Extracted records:
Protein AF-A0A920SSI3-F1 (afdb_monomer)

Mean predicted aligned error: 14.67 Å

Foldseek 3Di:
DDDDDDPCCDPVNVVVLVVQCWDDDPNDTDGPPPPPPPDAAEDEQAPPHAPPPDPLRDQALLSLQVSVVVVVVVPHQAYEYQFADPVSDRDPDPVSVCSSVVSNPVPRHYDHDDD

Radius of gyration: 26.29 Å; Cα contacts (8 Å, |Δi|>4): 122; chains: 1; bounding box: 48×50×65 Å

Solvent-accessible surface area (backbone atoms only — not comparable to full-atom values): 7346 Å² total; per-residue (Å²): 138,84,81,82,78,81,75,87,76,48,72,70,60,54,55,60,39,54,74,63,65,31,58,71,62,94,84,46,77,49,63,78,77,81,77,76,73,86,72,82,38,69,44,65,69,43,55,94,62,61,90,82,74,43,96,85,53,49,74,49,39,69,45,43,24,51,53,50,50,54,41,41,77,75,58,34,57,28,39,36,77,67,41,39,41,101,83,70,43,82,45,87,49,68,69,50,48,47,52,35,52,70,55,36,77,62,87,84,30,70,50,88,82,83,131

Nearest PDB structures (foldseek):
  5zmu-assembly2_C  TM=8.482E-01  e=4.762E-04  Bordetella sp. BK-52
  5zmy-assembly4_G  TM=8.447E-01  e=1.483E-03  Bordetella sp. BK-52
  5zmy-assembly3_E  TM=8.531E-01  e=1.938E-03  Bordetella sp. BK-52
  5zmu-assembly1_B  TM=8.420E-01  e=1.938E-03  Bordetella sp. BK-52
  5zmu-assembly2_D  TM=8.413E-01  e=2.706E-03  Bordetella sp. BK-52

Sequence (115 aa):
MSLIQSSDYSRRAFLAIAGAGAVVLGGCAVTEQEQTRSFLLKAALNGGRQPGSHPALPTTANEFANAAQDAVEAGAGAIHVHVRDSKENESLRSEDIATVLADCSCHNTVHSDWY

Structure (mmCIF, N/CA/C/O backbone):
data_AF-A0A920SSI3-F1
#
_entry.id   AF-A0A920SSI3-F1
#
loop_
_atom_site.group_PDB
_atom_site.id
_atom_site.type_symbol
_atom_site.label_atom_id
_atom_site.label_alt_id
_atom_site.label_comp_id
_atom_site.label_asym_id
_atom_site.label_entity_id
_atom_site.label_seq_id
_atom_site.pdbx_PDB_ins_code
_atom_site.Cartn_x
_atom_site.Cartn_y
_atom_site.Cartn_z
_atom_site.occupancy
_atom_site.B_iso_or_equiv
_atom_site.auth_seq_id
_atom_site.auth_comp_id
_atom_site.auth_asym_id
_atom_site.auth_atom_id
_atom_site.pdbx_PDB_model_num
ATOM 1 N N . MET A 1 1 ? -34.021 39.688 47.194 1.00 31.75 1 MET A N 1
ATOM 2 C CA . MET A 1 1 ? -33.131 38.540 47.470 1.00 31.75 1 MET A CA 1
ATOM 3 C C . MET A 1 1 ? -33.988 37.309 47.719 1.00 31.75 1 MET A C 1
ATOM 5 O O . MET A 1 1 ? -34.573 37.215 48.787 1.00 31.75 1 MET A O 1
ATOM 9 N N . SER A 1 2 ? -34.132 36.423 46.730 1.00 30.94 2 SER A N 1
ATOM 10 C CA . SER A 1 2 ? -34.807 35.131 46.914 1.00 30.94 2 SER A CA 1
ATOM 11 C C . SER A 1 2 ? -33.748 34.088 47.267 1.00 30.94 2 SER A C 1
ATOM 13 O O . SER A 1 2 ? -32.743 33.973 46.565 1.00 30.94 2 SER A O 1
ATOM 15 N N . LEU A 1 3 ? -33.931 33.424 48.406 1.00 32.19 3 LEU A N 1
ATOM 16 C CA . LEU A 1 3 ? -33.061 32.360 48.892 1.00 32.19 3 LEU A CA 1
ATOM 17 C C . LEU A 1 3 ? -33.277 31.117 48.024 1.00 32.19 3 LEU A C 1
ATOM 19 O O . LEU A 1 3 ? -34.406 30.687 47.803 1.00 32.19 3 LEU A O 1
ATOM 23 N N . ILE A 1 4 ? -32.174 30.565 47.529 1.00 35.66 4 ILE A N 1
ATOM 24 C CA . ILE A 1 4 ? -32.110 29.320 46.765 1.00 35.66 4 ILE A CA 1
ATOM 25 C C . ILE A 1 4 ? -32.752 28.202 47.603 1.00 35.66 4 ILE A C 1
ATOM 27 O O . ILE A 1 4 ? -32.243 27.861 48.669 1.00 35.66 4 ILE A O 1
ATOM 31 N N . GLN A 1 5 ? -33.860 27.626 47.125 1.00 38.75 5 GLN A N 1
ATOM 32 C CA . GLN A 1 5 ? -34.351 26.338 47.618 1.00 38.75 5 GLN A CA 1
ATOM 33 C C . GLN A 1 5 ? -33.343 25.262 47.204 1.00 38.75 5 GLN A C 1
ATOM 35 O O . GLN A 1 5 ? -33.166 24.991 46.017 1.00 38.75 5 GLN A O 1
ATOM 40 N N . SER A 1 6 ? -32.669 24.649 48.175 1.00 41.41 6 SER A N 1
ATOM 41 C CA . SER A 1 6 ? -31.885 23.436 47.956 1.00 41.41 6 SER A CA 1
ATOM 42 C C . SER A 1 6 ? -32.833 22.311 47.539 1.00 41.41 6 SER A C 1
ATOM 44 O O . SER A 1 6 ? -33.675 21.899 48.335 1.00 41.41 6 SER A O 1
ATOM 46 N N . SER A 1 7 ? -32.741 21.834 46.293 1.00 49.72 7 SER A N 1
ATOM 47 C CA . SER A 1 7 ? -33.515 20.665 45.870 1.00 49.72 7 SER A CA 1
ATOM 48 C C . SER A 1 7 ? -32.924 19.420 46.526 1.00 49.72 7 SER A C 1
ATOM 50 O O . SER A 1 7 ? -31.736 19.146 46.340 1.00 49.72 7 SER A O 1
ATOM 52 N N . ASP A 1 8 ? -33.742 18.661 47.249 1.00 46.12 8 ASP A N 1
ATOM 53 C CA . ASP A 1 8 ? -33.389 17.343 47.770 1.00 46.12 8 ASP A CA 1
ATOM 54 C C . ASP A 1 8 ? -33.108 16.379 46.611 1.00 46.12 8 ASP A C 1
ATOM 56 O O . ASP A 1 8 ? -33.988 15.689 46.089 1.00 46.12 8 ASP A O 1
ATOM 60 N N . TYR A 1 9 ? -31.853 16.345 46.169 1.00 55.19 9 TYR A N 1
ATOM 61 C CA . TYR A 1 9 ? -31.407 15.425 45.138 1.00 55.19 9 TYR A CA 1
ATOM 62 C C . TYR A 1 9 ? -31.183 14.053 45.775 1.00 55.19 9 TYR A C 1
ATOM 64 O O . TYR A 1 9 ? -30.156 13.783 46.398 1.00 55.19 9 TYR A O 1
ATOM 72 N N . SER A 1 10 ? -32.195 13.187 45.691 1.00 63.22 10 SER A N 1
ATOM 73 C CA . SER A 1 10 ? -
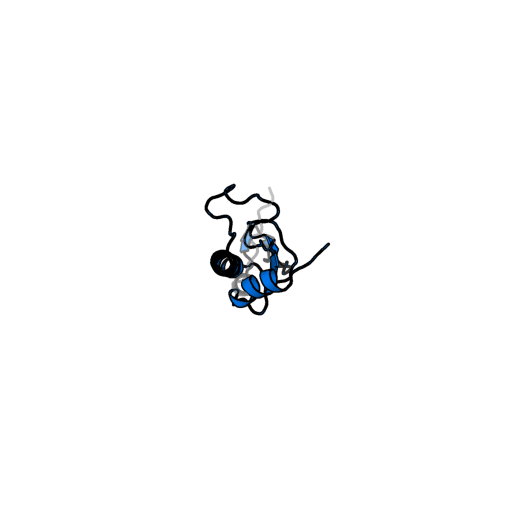32.159 11.869 46.325 1.00 63.22 10 SER A CA 1
ATOM 74 C C . SER A 1 10 ? -30.985 11.032 45.810 1.00 63.22 10 SER A C 1
ATOM 76 O O . SER A 1 10 ? -30.732 10.953 44.607 1.00 63.22 10 SER A O 1
ATOM 78 N N . ARG A 1 11 ? -30.312 10.311 46.715 1.00 54.88 11 ARG A N 1
ATOM 79 C CA . ARG A 1 11 ? -29.207 9.383 46.405 1.00 54.88 11 ARG A CA 1
ATOM 80 C C . ARG A 1 11 ? -29.567 8.369 45.305 1.00 54.88 11 ARG A C 1
ATOM 82 O O . ARG A 1 11 ? -28.691 7.932 44.565 1.00 54.88 11 ARG A O 1
ATOM 89 N N . ARG A 1 12 ? -30.856 8.024 45.168 1.00 54.28 12 ARG A N 1
ATOM 90 C CA . ARG A 1 12 ? -31.366 7.157 44.089 1.00 54.28 12 ARG A CA 1
ATOM 91 C C . ARG A 1 12 ? -31.304 7.825 42.710 1.00 54.28 12 ARG A C 1
ATOM 93 O O . ARG A 1 12 ? -30.982 7.145 41.745 1.00 54.28 12 ARG A O 1
ATOM 100 N N . ALA A 1 13 ? -31.569 9.129 42.621 1.00 55.97 13 ALA A N 1
ATOM 101 C CA . ALA A 1 13 ? -31.482 9.891 41.374 1.00 55.97 13 ALA A CA 1
ATOM 102 C C . ALA A 1 13 ? -30.022 10.068 40.922 1.00 55.97 13 ALA A C 1
ATOM 104 O O . ALA A 1 13 ? -29.718 9.895 39.746 1.00 55.97 13 ALA A O 1
ATOM 105 N N . PHE A 1 14 ? -29.104 10.305 41.866 1.00 57.00 14 PHE A N 1
ATOM 106 C CA . PHE A 1 14 ? -27.667 10.400 41.581 1.00 57.00 14 PHE A CA 1
ATOM 107 C C . PHE A 1 14 ? -27.088 9.095 41.005 1.00 57.00 14 PHE A C 1
ATOM 109 O O . PHE A 1 14 ? -26.377 9.120 40.005 1.00 57.00 14 PHE A O 1
ATOM 116 N N . LEU A 1 15 ? -27.436 7.943 41.593 1.00 54.25 15 LEU A N 1
ATOM 117 C CA . LEU A 1 15 ? -26.958 6.637 41.120 1.00 54.25 15 LEU A CA 1
ATOM 118 C C . LEU A 1 15 ? -27.516 6.256 39.739 1.00 54.25 15 LEU A C 1
ATOM 120 O O . LEU A 1 15 ? -26.810 5.628 38.957 1.00 54.25 15 LEU A O 1
ATOM 124 N N . ALA A 1 16 ? -28.751 6.658 39.420 1.00 57.38 16 ALA A N 1
ATOM 125 C CA . ALA A 1 16 ? -29.353 6.400 38.111 1.00 57.38 16 ALA A CA 1
ATOM 126 C C . ALA A 1 16 ? -28.672 7.189 36.975 1.00 57.38 16 ALA A C 1
ATOM 128 O O . ALA A 1 16 ? -28.552 6.681 35.866 1.00 57.38 16 ALA A O 1
ATOM 129 N N . ILE A 1 17 ? -28.200 8.407 37.256 1.00 57.28 17 ILE A N 1
ATOM 130 C CA . ILE A 1 17 ? -27.567 9.294 36.265 1.00 57.28 17 ILE A CA 1
ATOM 131 C C . ILE A 1 17 ? -26.085 8.958 36.082 1.00 57.28 17 ILE A C 1
ATOM 133 O O . ILE A 1 17 ? -25.610 8.887 34.951 1.00 57.28 17 ILE A O 1
ATOM 137 N N . ALA A 1 18 ? -25.375 8.653 37.172 1.00 57.53 18 ALA A N 1
ATOM 138 C CA . ALA A 1 18 ? -23.982 8.216 37.101 1.00 57.53 18 ALA A CA 1
ATOM 139 C C . ALA A 1 18 ? -23.823 6.893 36.324 1.00 57.53 18 ALA A C 1
ATOM 141 O O . ALA A 1 18 ? -22.845 6.716 35.604 1.00 57.53 18 ALA A O 1
ATOM 142 N N . GLY A 1 19 ? -24.803 5.984 36.414 1.00 54.16 19 GLY A N 1
ATOM 143 C CA . GLY A 1 19 ? -24.811 4.733 35.646 1.00 54.16 19 GLY A CA 1
ATOM 144 C C . GLY A 1 19 ? -25.055 4.901 34.139 1.00 54.16 19 GLY A C 1
ATOM 145 O O . GLY A 1 19 ? -24.810 3.964 33.388 1.00 54.16 19 GLY A O 1
ATOM 146 N N . ALA A 1 20 ? -25.513 6.077 33.695 1.00 57.34 20 ALA A N 1
ATOM 147 C CA . ALA A 1 20 ? -25.807 6.390 32.294 1.00 57.34 20 ALA A CA 1
ATOM 148 C C . ALA A 1 20 ? -24.710 7.235 31.612 1.00 57.34 20 ALA A C 1
ATOM 150 O O . ALA A 1 20 ? -24.944 7.768 30.530 1.00 57.34 20 ALA A O 1
ATOM 151 N N . GLY A 1 21 ? -23.541 7.405 32.246 1.00 54.06 21 GLY A N 1
ATOM 152 C CA . GLY A 1 21 ? -22.436 8.202 31.695 1.00 54.06 21 GLY A CA 1
ATOM 153 C C . GLY A 1 21 ? -22.680 9.717 31.701 1.00 54.06 21 GLY A C 1
ATOM 154 O O . GLY A 1 21 ? -22.008 10.453 30.989 1.00 54.06 21 GLY A O 1
ATOM 155 N N . ALA A 1 22 ? -23.642 10.210 32.485 1.00 56.53 22 ALA A N 1
ATOM 156 C CA . ALA A 1 22 ? -23.956 11.633 32.552 1.00 56.53 22 ALA A CA 1
ATOM 157 C C . ALA A 1 22 ? -23.236 12.321 33.725 1.00 56.53 22 ALA A C 1
ATOM 159 O O . ALA A 1 22 ? -23.380 11.927 34.884 1.00 56.53 22 ALA A O 1
ATOM 160 N N . VAL A 1 23 ? -22.498 13.395 33.430 1.00 55.94 23 VAL A N 1
ATOM 161 C CA . VAL A 1 23 ? -21.931 14.313 34.432 1.00 55.94 23 VAL A CA 1
ATOM 162 C C . VAL A 1 23 ? -22.871 15.508 34.593 1.00 55.94 23 VAL A C 1
ATOM 164 O O . VAL A 1 23 ? -23.320 16.099 33.610 1.00 55.94 23 VAL A O 1
ATOM 167 N N . VAL A 1 24 ? -23.176 15.876 35.841 1.00 57.53 24 VAL A N 1
ATOM 168 C CA . VAL A 1 24 ? -24.001 17.051 36.157 1.00 57.53 24 VAL A CA 1
ATOM 169 C C . VAL A 1 24 ? -23.096 18.216 36.550 1.00 57.53 24 VAL A C 1
ATOM 171 O O . VAL A 1 24 ? -22.456 18.185 37.600 1.00 57.53 24 VAL A O 1
ATOM 174 N N . LEU A 1 25 ? -23.081 19.272 35.735 1.00 50.16 25 LEU A N 1
ATOM 175 C CA . LEU A 1 25 ? -22.464 20.561 36.059 1.00 50.16 25 LEU A CA 1
ATOM 176 C C . LEU A 1 25 ? -23.580 21.598 36.222 1.00 50.16 25 LEU A C 1
ATOM 178 O O . LEU A 1 25 ? -24.322 21.880 35.284 1.00 50.16 25 LEU A O 1
ATOM 182 N N . GLY A 1 26 ? -23.739 22.146 37.430 1.00 55.31 26 GLY A N 1
ATOM 183 C CA . GLY A 1 26 ? -24.679 23.248 37.685 1.00 55.31 26 GLY A CA 1
ATOM 184 C C . GLY A 1 26 ? -26.170 22.929 37.485 1.00 55.31 26 GLY A C 1
ATOM 185 O O . GLY A 1 26 ? -26.951 23.850 37.277 1.00 55.31 26 GLY A O 1
ATOM 186 N N . GLY A 1 27 ? -26.579 21.655 37.538 1.00 57.84 27 GLY A N 1
ATOM 187 C CA . GLY A 1 27 ? -27.984 21.244 37.384 1.00 57.84 27 GLY A CA 1
ATOM 188 C C . GLY A 1 27 ? -28.416 20.904 35.951 1.00 57.84 27 GLY A C 1
ATOM 189 O O . GLY A 1 27 ? -29.550 20.474 35.760 1.00 57.84 27 GLY A O 1
ATOM 190 N N . CYS A 1 28 ? -27.524 21.015 34.962 1.00 51.34 28 CYS A N 1
ATOM 191 C CA . CYS A 1 28 ? -27.728 20.442 33.631 1.00 51.34 28 CYS A CA 1
ATOM 192 C C . CYS A 1 28 ? -27.100 19.047 33.563 1.00 51.34 28 CYS A C 1
ATOM 194 O O . CYS A 1 28 ? -25.912 18.883 33.844 1.00 51.34 28 CYS A O 1
ATOM 196 N N . ALA A 1 29 ? -27.894 18.046 33.180 1.00 58.31 29 ALA A N 1
ATOM 197 C CA . ALA A 1 29 ? -27.389 16.727 32.825 1.00 58.31 29 ALA A CA 1
ATOM 198 C C . ALA A 1 29 ? -27.015 16.729 31.339 1.00 58.31 29 ALA A C 1
ATOM 200 O O . ALA A 1 29 ? -27.874 16.951 30.485 1.00 58.31 29 ALA A O 1
ATOM 201 N N . VAL A 1 30 ? -25.738 16.494 31.040 1.00 51.97 30 VAL A N 1
ATOM 202 C CA . VAL A 1 30 ? -25.256 16.258 29.676 1.00 51.97 30 VAL A CA 1
ATOM 203 C C . VAL A 1 30 ? -25.019 14.758 29.546 1.00 51.97 30 VAL A C 1
ATOM 205 O O . VAL A 1 30 ? -24.259 14.186 30.323 1.00 51.97 30 VAL A O 1
ATOM 208 N N . THR A 1 31 ? -25.709 14.110 28.611 1.00 56.38 31 THR A N 1
ATOM 209 C CA . THR A 1 31 ? -25.462 12.708 28.251 1.00 56.38 31 THR A CA 1
ATOM 210 C C . THR A 1 31 ? -24.478 12.667 27.088 1.00 56.38 31 THR A C 1
ATOM 212 O O . THR A 1 31 ? -24.675 13.402 26.117 1.00 56.38 31 THR A O 1
ATOM 215 N N . GLU A 1 32 ? -23.467 11.802 27.138 1.00 54.62 32 GLU A N 1
ATOM 216 C CA . GLU A 1 32 ? -22.654 11.489 25.959 1.00 54.62 32 GLU A CA 1
ATOM 217 C C . GLU A 1 32 ? -23.547 10.824 24.899 1.00 54.62 32 GLU A C 1
ATOM 219 O O . GLU A 1 32 ? -23.910 9.655 24.989 1.00 54.62 32 GLU A O 1
ATOM 224 N N . GLN A 1 33 ? -23.963 11.587 23.889 1.00 54.97 33 GLN A N 1
ATOM 225 C CA . GLN A 1 33 ? -24.425 11.016 22.628 1.00 54.97 33 GLN A CA 1
ATOM 226 C C . GLN A 1 33 ? -23.188 10.829 21.754 1.00 54.97 33 GLN A C 1
ATOM 228 O O . GLN A 1 33 ? -22.853 11.691 20.941 1.00 54.97 33 GLN A O 1
ATOM 233 N N . GLU A 1 34 ? -22.490 9.711 21.935 1.00 57.81 34 GLU A N 1
ATOM 234 C CA . GLU A 1 34 ? -21.451 9.305 20.997 1.00 57.81 34 GLU A CA 1
ATOM 235 C C . GLU A 1 34 ? -22.129 8.829 19.707 1.00 57.81 34 GLU A C 1
ATOM 237 O O . GLU A 1 34 ? -22.481 7.665 19.531 1.00 57.81 34 GLU A O 1
ATOM 242 N N . GLN A 1 35 ? -22.392 9.763 18.795 1.00 55.12 35 GLN A N 1
ATOM 243 C CA . GLN A 1 35 ? -22.758 9.416 17.430 1.00 55.12 35 GLN A CA 1
ATOM 244 C C . GLN A 1 35 ? -21.469 9.182 16.637 1.00 55.12 35 GLN A C 1
ATOM 246 O O . GLN A 1 35 ? -21.082 9.995 15.798 1.00 55.12 35 GLN A O 1
ATOM 251 N N . THR A 1 36 ? -20.790 8.063 16.891 1.00 58.25 36 THR A N 1
ATOM 252 C CA . THR A 1 36 ? -19.743 7.561 15.998 1.00 58.25 36 THR A CA 1
ATOM 253 C C . THR A 1 36 ? -20.428 7.064 14.728 1.00 58.25 36 THR A C 1
ATOM 255 O O . THR A 1 36 ? -20.776 5.893 14.584 1.00 58.25 36 THR A O 1
ATOM 258 N N . ARG A 1 37 ? -20.666 7.959 13.760 1.00 64.50 37 ARG A N 1
ATOM 259 C CA . ARG A 1 37 ? -20.807 7.483 12.380 1.00 64.50 37 ARG A CA 1
A
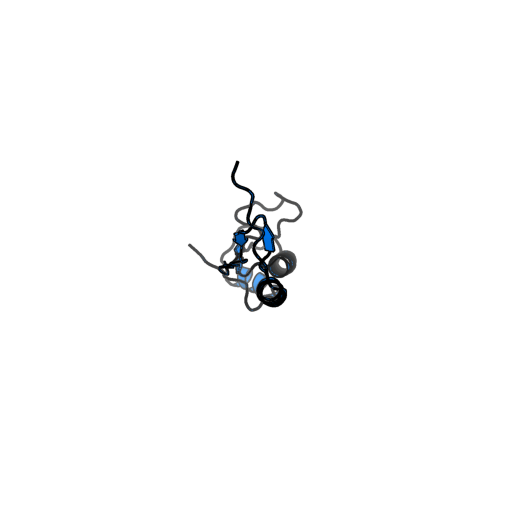TOM 260 C C . ARG A 1 37 ? -19.488 6.807 12.035 1.00 64.50 37 ARG A C 1
ATOM 262 O O . ARG A 1 37 ? -18.450 7.462 12.027 1.00 64.50 37 ARG A O 1
ATOM 269 N N . SER A 1 38 ? -19.533 5.503 11.784 1.00 73.06 38 SER A N 1
ATOM 270 C CA . SER A 1 38 ? -18.391 4.790 11.226 1.00 73.06 38 SER A CA 1
ATOM 271 C C . SER A 1 38 ? -18.134 5.360 9.831 1.00 73.06 38 SER A C 1
ATOM 273 O O . SER A 1 38 ? -18.948 5.200 8.922 1.00 73.06 38 SER A O 1
ATOM 275 N N . PHE A 1 39 ? -17.047 6.115 9.697 1.00 82.50 39 PHE A N 1
ATOM 276 C CA . PHE A 1 39 ? -16.545 6.573 8.410 1.00 82.50 39 PHE A CA 1
ATOM 277 C C . PHE A 1 39 ? -15.460 5.609 7.942 1.00 82.50 39 PHE A C 1
ATOM 279 O O . PHE A 1 39 ? -14.615 5.188 8.731 1.00 82.50 39 PHE A O 1
ATOM 286 N N . LEU A 1 40 ? -15.471 5.280 6.651 1.00 88.06 40 LEU A N 1
ATOM 287 C CA . LEU A 1 40 ? -14.396 4.513 6.037 1.00 88.06 40 LEU A CA 1
ATOM 288 C C . LEU A 1 40 ? -13.186 5.428 5.820 1.00 88.06 40 LEU A C 1
ATOM 290 O O . LEU A 1 40 ? -13.264 6.385 5.047 1.00 88.06 40 LEU A O 1
ATOM 294 N N . LEU A 1 41 ? -12.065 5.118 6.467 1.00 90.56 41 LEU A N 1
ATOM 295 C CA . LEU A 1 41 ? -10.792 5.781 6.202 1.00 90.56 41 LEU A CA 1
ATOM 296 C C . LEU A 1 41 ? -10.067 5.070 5.053 1.00 90.56 41 LEU A C 1
ATOM 298 O O . LEU A 1 41 ? -9.759 3.883 5.162 1.00 90.56 41 LEU A O 1
ATOM 302 N N . LYS A 1 42 ? -9.775 5.798 3.969 1.00 93.00 42 LYS A N 1
ATOM 303 C CA . LYS A 1 42 ? -8.976 5.307 2.837 1.00 93.00 42 LYS A CA 1
ATOM 304 C C . LYS A 1 42 ? -7.576 5.923 2.868 1.00 93.00 42 LYS A C 1
ATOM 306 O O . LYS A 1 42 ? -7.446 7.143 2.794 1.00 93.00 42 LYS A O 1
ATOM 311 N N . ALA A 1 43 ? -6.541 5.093 2.959 1.00 94.25 43 ALA A N 1
ATOM 312 C CA . ALA A 1 43 ? -5.146 5.524 2.942 1.00 94.25 43 ALA A CA 1
ATOM 313 C C . ALA A 1 43 ? -4.571 5.448 1.521 1.00 94.25 43 ALA A C 1
ATOM 315 O O . ALA A 1 43 ? -4.627 4.401 0.882 1.00 94.25 43 ALA A O 1
ATOM 316 N N . ALA A 1 44 ? -3.993 6.546 1.031 1.00 95.12 44 ALA A N 1
ATOM 317 C CA . ALA A 1 44 ? -3.233 6.570 -0.217 1.00 95.12 44 ALA A CA 1
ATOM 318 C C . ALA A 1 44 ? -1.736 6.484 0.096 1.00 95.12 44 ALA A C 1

Exercise objective:
Copy word for word the stretch of entries above from the line that has "ATOM 146 N N" through the line that has "ATOM 148 C C", both ends included, and nothing outside it.

Expected output:
ATOM 146 N N . ALA A 1 20 ? -25.513 6.077 33.695 1.00 57.34 20 ALA A N 1
ATOM 147 C CA . ALA A 1 20 ? -25.807 6.390 32.294 1.00 57.34 20 ALA A CA 1
ATOM 148 C C . ALA A 1 20 ? -24.710 7.235 31.612 1.00 57.34 20 ALA A C 1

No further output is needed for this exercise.